Table 1. Ranking scale.

Description of Criteria	Significance of Criteria	PIPRECIA-S Scale
The criterion is much less important than the reference	1	0.60
The criterion is somewhat less important than the reference	2	0.80
The criterion has the same importance as the reference	3	1.00
The criterion is slightly more important than the reference	4	1.20
The criterion is much more important than the reference	5	1.40

Source: author’s research.

.

The PIPRECIA-S method uses a specific ranking scale to determine the relative importance of criteria. A simplified scale was introduced to make the evaluation process more straightforward and accessible to experts from various domains. Any nuances in the assessments were further harmonized through an iterative process. Values less than 1.00 indicated a reduced importance, compared to the reference criterion, while values greater than 1.00 indicated an increased importance. This adapted scale allows for an easier use during the evaluation by experts who are not familiar with the PIPRECIA-S method.

3.4. Setting Priorities in Criteria

Prioritizing criteria such as efficiency, flexibility, ease of implementation, stability, and scalability is the key to evaluating AI algorithms. This study involved 10 experts with experience in artificial intelligence, data analytics, and management. Their evaluations were used to iteratively adjust the weight coefficients of the criteria. This process is essential for decision makers in organizations, as it allows them to identify which algorithms represent the greatest value and where the development and implementation resources should be directed.

The goal is to enable organizations to determine systematically weighted coefficients for each criterion through a simple process of comparing the importance between the criteria. This facilitates the decision-making on priorities in the development and application of algorithms, whereby the technical aspects are aligned with the business goals.

Table 2. Relative importance of criteria for selecting artificial intelligence algorithms.

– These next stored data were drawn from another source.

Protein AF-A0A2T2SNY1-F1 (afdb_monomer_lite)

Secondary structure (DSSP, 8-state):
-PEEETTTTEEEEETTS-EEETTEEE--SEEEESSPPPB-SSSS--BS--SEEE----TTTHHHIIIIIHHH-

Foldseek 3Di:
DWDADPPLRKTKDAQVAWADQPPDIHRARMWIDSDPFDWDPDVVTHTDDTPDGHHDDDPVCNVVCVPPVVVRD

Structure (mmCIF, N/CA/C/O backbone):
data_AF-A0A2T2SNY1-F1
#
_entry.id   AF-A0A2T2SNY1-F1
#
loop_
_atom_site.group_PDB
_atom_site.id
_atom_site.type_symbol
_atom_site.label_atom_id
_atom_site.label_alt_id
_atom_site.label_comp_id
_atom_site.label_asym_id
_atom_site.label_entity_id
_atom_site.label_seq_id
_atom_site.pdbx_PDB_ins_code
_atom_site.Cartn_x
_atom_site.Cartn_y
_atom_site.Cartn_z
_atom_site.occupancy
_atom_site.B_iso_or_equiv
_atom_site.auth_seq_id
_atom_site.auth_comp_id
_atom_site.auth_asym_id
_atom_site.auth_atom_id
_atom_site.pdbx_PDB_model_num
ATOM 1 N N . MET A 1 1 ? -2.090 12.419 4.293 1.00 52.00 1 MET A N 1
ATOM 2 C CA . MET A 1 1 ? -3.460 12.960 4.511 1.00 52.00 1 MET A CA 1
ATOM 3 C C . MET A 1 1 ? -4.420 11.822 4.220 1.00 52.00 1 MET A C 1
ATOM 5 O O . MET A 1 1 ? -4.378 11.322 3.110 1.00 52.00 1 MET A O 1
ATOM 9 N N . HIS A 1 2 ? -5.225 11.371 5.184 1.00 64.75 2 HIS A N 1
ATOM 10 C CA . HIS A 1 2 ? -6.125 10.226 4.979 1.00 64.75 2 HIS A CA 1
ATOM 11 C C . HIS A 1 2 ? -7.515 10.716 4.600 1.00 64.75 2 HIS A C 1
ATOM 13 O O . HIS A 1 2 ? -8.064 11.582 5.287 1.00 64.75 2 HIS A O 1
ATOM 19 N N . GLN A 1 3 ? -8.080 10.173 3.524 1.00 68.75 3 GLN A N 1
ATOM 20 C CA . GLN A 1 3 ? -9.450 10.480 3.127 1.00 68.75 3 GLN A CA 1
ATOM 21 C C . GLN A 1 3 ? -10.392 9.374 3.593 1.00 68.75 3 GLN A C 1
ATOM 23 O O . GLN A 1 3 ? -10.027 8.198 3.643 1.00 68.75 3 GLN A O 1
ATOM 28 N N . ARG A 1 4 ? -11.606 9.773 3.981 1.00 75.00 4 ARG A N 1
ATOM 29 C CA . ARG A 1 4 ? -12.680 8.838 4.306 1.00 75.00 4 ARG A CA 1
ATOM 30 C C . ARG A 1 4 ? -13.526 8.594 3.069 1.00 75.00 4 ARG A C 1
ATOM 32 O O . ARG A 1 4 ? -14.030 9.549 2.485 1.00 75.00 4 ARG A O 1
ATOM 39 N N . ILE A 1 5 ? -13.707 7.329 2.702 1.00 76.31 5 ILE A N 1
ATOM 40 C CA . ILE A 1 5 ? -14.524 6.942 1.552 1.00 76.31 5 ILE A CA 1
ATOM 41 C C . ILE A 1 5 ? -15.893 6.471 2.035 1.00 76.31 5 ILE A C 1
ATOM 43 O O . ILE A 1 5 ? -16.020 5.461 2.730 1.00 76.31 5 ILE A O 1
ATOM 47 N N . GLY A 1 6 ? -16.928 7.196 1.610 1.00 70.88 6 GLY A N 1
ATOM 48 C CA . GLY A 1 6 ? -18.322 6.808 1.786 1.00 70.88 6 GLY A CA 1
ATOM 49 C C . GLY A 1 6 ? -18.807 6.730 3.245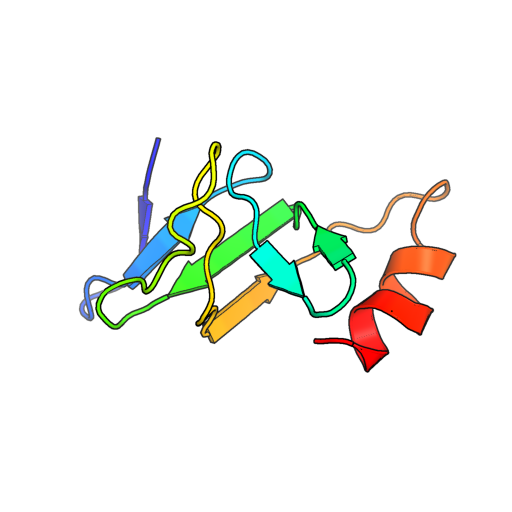 1.00 70.88 6 GLY A C 1
ATOM 50 O O . GLY A 1 6 ? -18.077 7.023 4.193 1.00 70.88 6 GLY A O 1
ATOM 51 N N . PRO A 1 7 ? -20.071 6.320 3.445 1.00 73.81 7 PRO A N 1
ATOM 52 C CA . PRO A 1 7 ? -20.714 6.304 4.760 1.00 73.81 7 PRO A CA 1
ATOM 53 C C . PRO A 1 7 ? -20.156 5.237 5.713 1.00 73.81 7 PRO A C 1
ATOM 55 O O . PRO A 1 7 ? -20.343 5.353 6.919 1.00 73.81 7 PRO A O 1
ATOM 58 N N . ARG A 1 8 ? -19.451 4.215 5.199 1.00 78.44 8 ARG A N 1
ATOM 59 C CA . ARG A 1 8 ? -18.829 3.162 6.023 1.00 78.44 8 ARG A CA 1
ATOM 60 C C . ARG A 1 8 ? -17.552 3.620 6.736 1.00 78.44 8 ARG A C 1
ATOM 62 O O . ARG A 1 8 ? -17.049 2.895 7.581 1.00 78.44 8 ARG A O 1
ATOM 69 N N . GLY A 1 9 ? -17.036 4.813 6.423 1.00 83.25 9 GLY A N 1
ATOM 70 C CA . GLY A 1 9 ? -15.882 5.380 7.121 1.00 83.25 9 GLY A CA 1
ATOM 71 C C . GLY A 1 9 ? -14.540 4.734 6.768 1.00 83.25 9 GLY A C 1
ATOM 72 O O . GLY A 1 9 ? -13.600 4.856 7.555 1.00 83.25 9 GLY A O 1
ATOM 73 N N . CYS A 1 10 ? -14.440 4.095 5.598 1.00 91.44 10 CYS A N 1
ATOM 74 C CA . CYS A 1 10 ? -13.205 3.472 5.129 1.00 91.44 10 CYS A CA 1
ATOM 75 C C . CYS A 1 10 ? -12.084 4.500 5.006 1.00 91.44 10 CYS A C 1
ATOM 77 O O . CYS A 1 10 ? -12.342 5.650 4.647 1.00 91.44 10 CYS A O 1
ATOM 79 N N . ARG A 1 11 ? -10.847 4.098 5.287 1.00 92.62 11 ARG A N 1
ATOM 80 C CA . ARG A 1 11 ? -9.668 4.959 5.169 1.00 92.62 11 ARG A CA 1
ATOM 81 C C . ARG A 1 11 ? -8.925 4.602 3.901 1.00 92.62 11 ARG A C 1
ATOM 83 O O . ARG A 1 11 ? -8.629 3.430 3.681 1.00 92.62 11 ARG A O 1
ATOM 90 N N . SER A 1 12 ? -8.609 5.613 3.104 1.00 93.88 12 SER A N 1
ATOM 91 C CA . SER A 1 12 ? -7.712 5.471 1.967 1.00 93.88 12 SER A CA 1
ATOM 92 C C . SER A 1 12 ? -6.412 6.223 2.186 1.00 93.88 12 SER A C 1
ATOM 94 O O . SER A 1 12 ? -6.376 7.306 2.785 1.00 93.88 12 SER A O 1
ATOM 96 N N . TYR A 1 13 ? -5.366 5.643 1.626 1.00 94.94 13 TYR A N 1
ATOM 97 C CA . TYR A 1 13 ? -4.004 6.128 1.645 1.00 94.94 13 TYR A CA 1
ATOM 98 C C . TYR A 1 13 ? -3.497 6.184 0.209 1.00 94.94 13 TYR A C 1
ATOM 100 O O . TYR A 1 13 ? -3.969 5.438 -0.651 1.00 94.94 13 TYR A O 1
ATOM 108 N N . THR A 1 14 ? -2.558 7.086 -0.030 1.00 94.06 14 THR A N 1
ATOM 109 C CA . THR A 1 14 ? -1.830 7.188 -1.295 1.00 94.06 14 THR A CA 1
ATOM 110 C C . THR A 1 14 ? -0.534 6.372 -1.206 1.00 94.06 14 THR A C 1
ATOM 112 O O . THR A 1 14 ? -0.365 5.577 -0.276 1.00 94.06 14 THR A O 1
ATOM 115 N N . SER A 1 15 ? 0.409 6.593 -2.124 1.00 93.06 15 SER A N 1
ATOM 116 C CA . SER A 1 15 ? 1.700 5.891 -2.215 1.00 93.06 15 SER A CA 1
ATOM 117 C C . SER A 1 15 ? 2.632 6.029 -0.989 1.00 93.06 15 SER A C 1
ATOM 119 O O . SER A 1 15 ? 3.769 5.566 -1.026 1.00 93.06 15 SER A O 1
ATOM 121 N N . ASP A 1 16 ? 2.189 6.662 0.102 1.00 92.38 16 ASP A N 1
ATOM 122 C CA . ASP A 1 16 ? 2.882 6.777 1.389 1.00 92.38 16 ASP A CA 1
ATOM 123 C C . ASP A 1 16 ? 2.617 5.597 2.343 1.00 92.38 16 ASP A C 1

Evaluation Criteria	Values of criteria	Final Weight
Efficiency	5 (1.40)	0.41
Flexibility	4 (1.20)	0.28
Ease of implementation	3 (1.00)	0.18
Stability	2 (0.80)	0.09
Scalability	1 (0.60)	0.04

Source: author’s research.

shows a possible example of the ranking criteria by importance in the algorithm evaluation process. In this example, the criterion of efficiency was chosen as the reference criterion, against which all other criteria were compared. The criteria were ranked by experts in the fields of artificial intelligence, data analytics, and management, taking into account unique challenges in each of those fields. Each expert independently evaluated the criteria according to their importance for the decision-making process. Following the initial evaluation, the results served as an input for the PIPRECIA method, and the criteria weightings were adjusted through an iterative process involving structured discussions and recalculations. During this process, experts reviewed the aggregated results and proposed adjustments to their initial evaluations, enabling a gradual refinement of the weightings. This iterative process continued until a consensus was reached among all participants, ensuring a balanced and representative set of weightings for the criteria.

This process involved the following steps:

• Initial evaluation of criteria: Each expert assigned scores to the importance of the criteria using the PIPRECIA-S model scale.
• Calculation of average values: The average score of each criterion was used as the initial weight.
• Discussion among experts: Experts reviewed the results and proposed potential adjustments based on the aggregated data.
• Iteration: The process was repeated until consensus was achieved on the criteria weights.
• Final weight determination: The consensus-based weights were used for ranking the algorithms.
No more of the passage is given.